From the Stable Baselines page on Vectorized Environments (Vectorized Environments — Stable Baselines 2.10.3a0 documentation):

When using vectorized environments, the environments are automatically reset at the end of each episode. Thus, the observation returned for the i-th environment when done[i] is true will in fact be the first observation of the next episode, not the last observation of the episode that has just terminated. You can access the “real” final observation of the terminated episode—that is, the one that accompanied the done event provided by the underlying environment—using the terminal_observation keys in the info dicts returned by the vecenv.

Am I correct in assuming that resets in Isaac Gym do NOT work like this?
In other words, an environment returns a terminal observation and resets itself on the following step, discarding the action resulting from the terminal observation. (This seems to be the case since in each tasks’s post_physics_step(...), self.reset(...) is called before the self.reset_buf is updated.)

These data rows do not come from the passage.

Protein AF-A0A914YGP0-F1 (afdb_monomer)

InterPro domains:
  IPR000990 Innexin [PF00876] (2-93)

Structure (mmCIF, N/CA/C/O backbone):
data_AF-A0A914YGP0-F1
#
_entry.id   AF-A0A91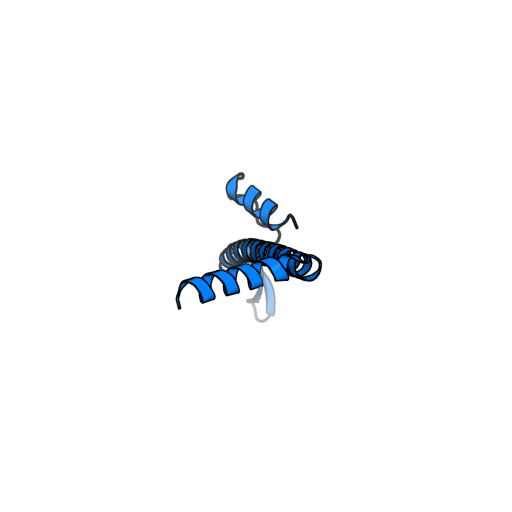4YGP0-F1
#
loop_
_atom_site.group_PDB
_atom_site.id
_atom_site.type_symbol
_atom_site.label_atom_id
_atom_site.label_alt_id
_atom_site.label_comp_id
_atom_site.label_asym_id
_atom_site.label_entity_id
_atom_site.label_seq_id
_atom_site.pdbx_PDB_ins_code
_atom_site.Cartn_x
_atom_site.Cartn_y
_atom_site.Cartn_z
_atom_site.occupancy
_atom_site.B_iso_or_equiv
_atom_site.auth_seq_id
_atom_site.auth_comp_id
_atom_site.auth_asym_id
_atom_site.auth_atom_id
_atom_site.pdbx_PDB_model_num
ATOM 1 N N . MET A 1 1 ? -1.801 -9.211 5.576 1.00 56.06 1 MET A N 1
ATOM 2 C CA . MET A 1 1 ? -1.743 -7.924 4.848 1.00 56.06 1 MET A CA 1
ATOM 3 C C . MET A 1 1 ? -0.425 -7.238 5.209 1.00 56.06 1 MET A C 1
ATOM 5 O O . MET A 1 1 ? -0.403 -6.433 6.127 1.00 56.06 1 MET A O 1
ATOM 9 N N . TYR A 1 2 ? 0.689 -7.607 4.563 1.00 72.44 2 TYR A N 1
ATOM 10 C CA . TYR A 1 2 ? 2.023 -7.053 4.886 1.00 72.44 2 TYR A CA 1
ATOM 11 C C . TYR A 1 2 ? 2.673 -6.296 3.724 1.00 72.44 2 TYR A C 1
ATOM 13 O O . TYR A 1 2 ? 3.663 -5.605 3.929 1.00 72.44 2 TYR A O 1
ATOM 21 N N . TRP A 1 3 ? 2.077 -6.360 2.531 1.00 79.88 3 TRP A N 1
ATOM 22 C CA . TRP A 1 3 ? 2.640 -5.779 1.315 1.00 79.88 3 TRP A CA 1
ATOM 23 C C . TRP A 1 3 ? 2.903 -4.271 1.438 1.00 79.88 3 TRP A C 1
ATOM 25 O O . TRP A 1 3 ? 4.004 -3.821 1.149 1.00 79.88 3 TRP A O 1
ATOM 35 N N . GLY A 1 4 ? 1.942 -3.485 1.940 1.00 77.25 4 GLY A N 1
ATOM 36 C CA . GLY A 1 4 ? 2.147 -2.037 2.071 1.00 77.25 4 GLY A CA 1
ATOM 37 C C . GLY A 1 4 ? 3.201 -1.657 3.114 1.00 77.25 4 GLY A C 1
ATOM 38 O O . GLY A 1 4 ? 3.912 -0.675 2.924 1.00 77.25 4 GLY A O 1
ATOM 39 N N . TYR A 1 5 ? 3.357 -2.455 4.179 1.00 79.88 5 TYR A N 1
ATOM 40 C CA . TYR A 1 5 ? 4.425 -2.252 5.162 1.00 79.88 5 TYR A CA 1
ATOM 41 C C . TYR A 1 5 ? 5.792 -2.606 4.574 1.00 79.88 5 TYR A C 1
ATOM 43 O O . TYR A 1 5 ? 6.728 -1.840 4.746 1.00 79.88 5 TYR A O 1
ATOM 51 N N . GLU A 1 6 ? 5.888 -3.708 3.828 1.00 80.25 6 GLU A N 1
ATOM 52 C CA . GLU A 1 6 ? 7.109 -4.137 3.142 1.00 80.25 6 GLU A CA 1
ATOM 53 C C . GLU A 1 6 ? 7.554 -3.123 2.077 1.00 80.25 6 GLU A C 1
ATOM 55 O O . GLU A 1 6 ? 8.730 -2.774 1.993 1.00 80.25 6 GLU A O 1
ATOM 60 N N . VAL A 1 7 ? 6.619 -2.585 1.291 1.00 78.44 7 VAL A N 1
ATOM 61 C CA . VAL A 1 7 ? 6.909 -1.540 0.298 1.00 78.44 7 VAL A CA 1
ATOM 62 C C . VAL A 1 7 ? 7.328 -0.237 0.979 1.00 78.44 7 VAL A C 1
ATOM 64 O O . VAL A 1 7 ? 8.290 0.395 0.538 1.00 78.44 7 VAL A O 1
ATOM 67 N N . LEU A 1 8 ? 6.666 0.155 2.072 1.00 77.56 8 LEU A N 1
ATOM 68 C CA . LEU A 1 8 ? 7.016 1.359 2.827 1.00 77.56 8 LEU A CA 1
ATOM 69 C C . LEU A 1 8 ? 8.374 1.217 3.530 1.00 77.56 8 LEU A C 1
ATOM 71 O O . LEU A 1 8 ? 9.197 2.124 3.436 1.00 77.56 8 LEU A O 1
ATOM 75 N N . SER A 1 9 ? 8.645 0.082 4.181 1.00 77.94 9 SER A N 1
ATOM 76 C CA . SER A 1 9 ? 9.923 -0.185 4.844 1.00 77.94 9 SER A CA 1
ATOM 77 C C . SER A 1 9 ? 11.059 -0.234 3.832 1.00 77.94 9 SER A C 1
ATOM 79 O O . SER A 1 9 ? 12.105 0.362 4.059 1.00 77.94 9 SER A O 1
ATOM 81 N N . ASN A 1 10 ? 10.845 -0.867 2.678 1.00 74.00 10 ASN A N 1
ATOM 82 C CA . ASN A 1 10 ? 11.846 -0.916 1.617 1.00 74.00 10 ASN A CA 1
ATOM 83 C C . ASN A 1 10 ? 12.061 0.452 0.956 1.00 74.00 10 ASN A C 1
ATOM 85 O O . ASN A 1 10 ? 13.176 0.726 0.531 1.00 74.00 10 ASN A O 1
ATOM 89 N N . SER A 1 11 ? 11.043 1.319 0.916 1.00 70.56 11 SER A N 1
ATOM 90 C CA . SER A 1 11 ? 11.160 2.684 0.380 1.00 70.56 11 SER A CA 1
ATOM 91 C C . SER A 1 11 ? 11.807 3.674 1.356 1.00 70.56 11 SER A C 1
ATOM 93 O O . SER A 1 11 ? 12.481 4.598 0.912 1.00 70.56 11 SER A O 1
ATOM 95 N N . LEU A 1 12 ? 11.593 3.512 2.670 1.00 68.62 12 LEU A N 1
ATOM 96 C CA . LEU A 1 12 ? 12.111 4.416 3.707 1.00 68.62 12 LEU A CA 1
ATOM 97 C C . LEU A 1 12 ? 13.487 4.002 4.252 1.00 68.62 12 LEU A C 1
ATOM 99 O O . LEU A 1 12 ? 14.301 4.877 4.526 1.00 68.62 12 LEU A O 1
ATOM 103 N N . LEU A 1 13 ? 13.764 2.699 4.422 1.00 66.12 13 LEU A N 1
ATOM 104 C CA . LEU A 1 13 ? 15.047 2.216 4.963 1.00 66.12 13 LEU A CA 1
ATOM 105 C C . LEU A 1 13 ? 16.108 1.931 3.897 1.00 66.12 13 LEU A C 1
ATOM 107 O O . LEU A 1 13 ? 17.296 1.933 4.219 1.00 66.12 13 LEU A O 1
ATOM 111 N N . LYS A 1 14 ? 15.723 1.627 2.653 1.00 53.91 14 LYS A N 1
ATOM 112 C CA . LYS A 1 14 ? 16.667 1.169 1.630 1.00 53.91 14 LYS A CA 1
ATOM 113 C C . LYS A 1 14 ? 16.675 2.138 0.457 1.00 53.91 14 LYS A C 1
ATOM 115 O O . LYS A 1 14 ? 15.680 2.317 -0.233 1.00 53.91 14 LYS A O 1
ATOM 120 N N . ASN A 1 15 ? 17.832 2.762 0.246 1.00 58.81 15 ASN A N 1
ATOM 121 C CA . ASN A 1 15 ? 18.096 3.655 -0.877 1.00 58.81 15 ASN A CA 1
ATOM 122 C C . ASN A 1 15 ? 17.545 3.093 -2.204 1.00 58.81 15 ASN A C 1
ATOM 124 O O . ASN A 1 15 ? 17.836 1.946 -2.541 1.00 58.81 15 ASN A O 1
ATOM 128 N N . MET A 1 16 ? 16.790 3.960 -2.897 1.00 54.88 16 MET A N 1
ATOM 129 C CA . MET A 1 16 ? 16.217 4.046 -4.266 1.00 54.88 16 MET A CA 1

Additionally, is there any point in setting self.reset_buf[env_ids] = 0 at the end of self.reset(...)? It seems like this value just gets overwritten when compute_reward(...) is called later in post_physics_step(...). Additionally, at the end of self.reset(...) in anymal.py, there is the line self.reset_buf[env_ids] = 1 instead of self.reset_buf[env_ids] = 0. Why is this? Does it just not matter?

1 Like

Yes, you are correct in that if a reset in the environment is necessary (as indicated by reset_buf = 1), the environment will be reset on the next step and actions from the terminal observation are discarded. We set self.reset_buf[env_ids] = 0 at the end of reset to indicate that the environment has already been reset, and will not be reset again when reset_buf is checked the following step. It is possible that reset_buf is overwritten in compute_reward, but it is purely implementation dependent, and will lead to incorrect behaviour if compute_reward does not update the reset_buf for environments that don’t need to be reset. I believe the self.reset_buf[env_ids] = 1 is likely a bug, but the behaviour is not affected as the full reset buffer is computed in compute_anymal_reward.

1 Like

Thank you!

This topic was automatically closed 60 days after the last reply. New replies are no longer allowed.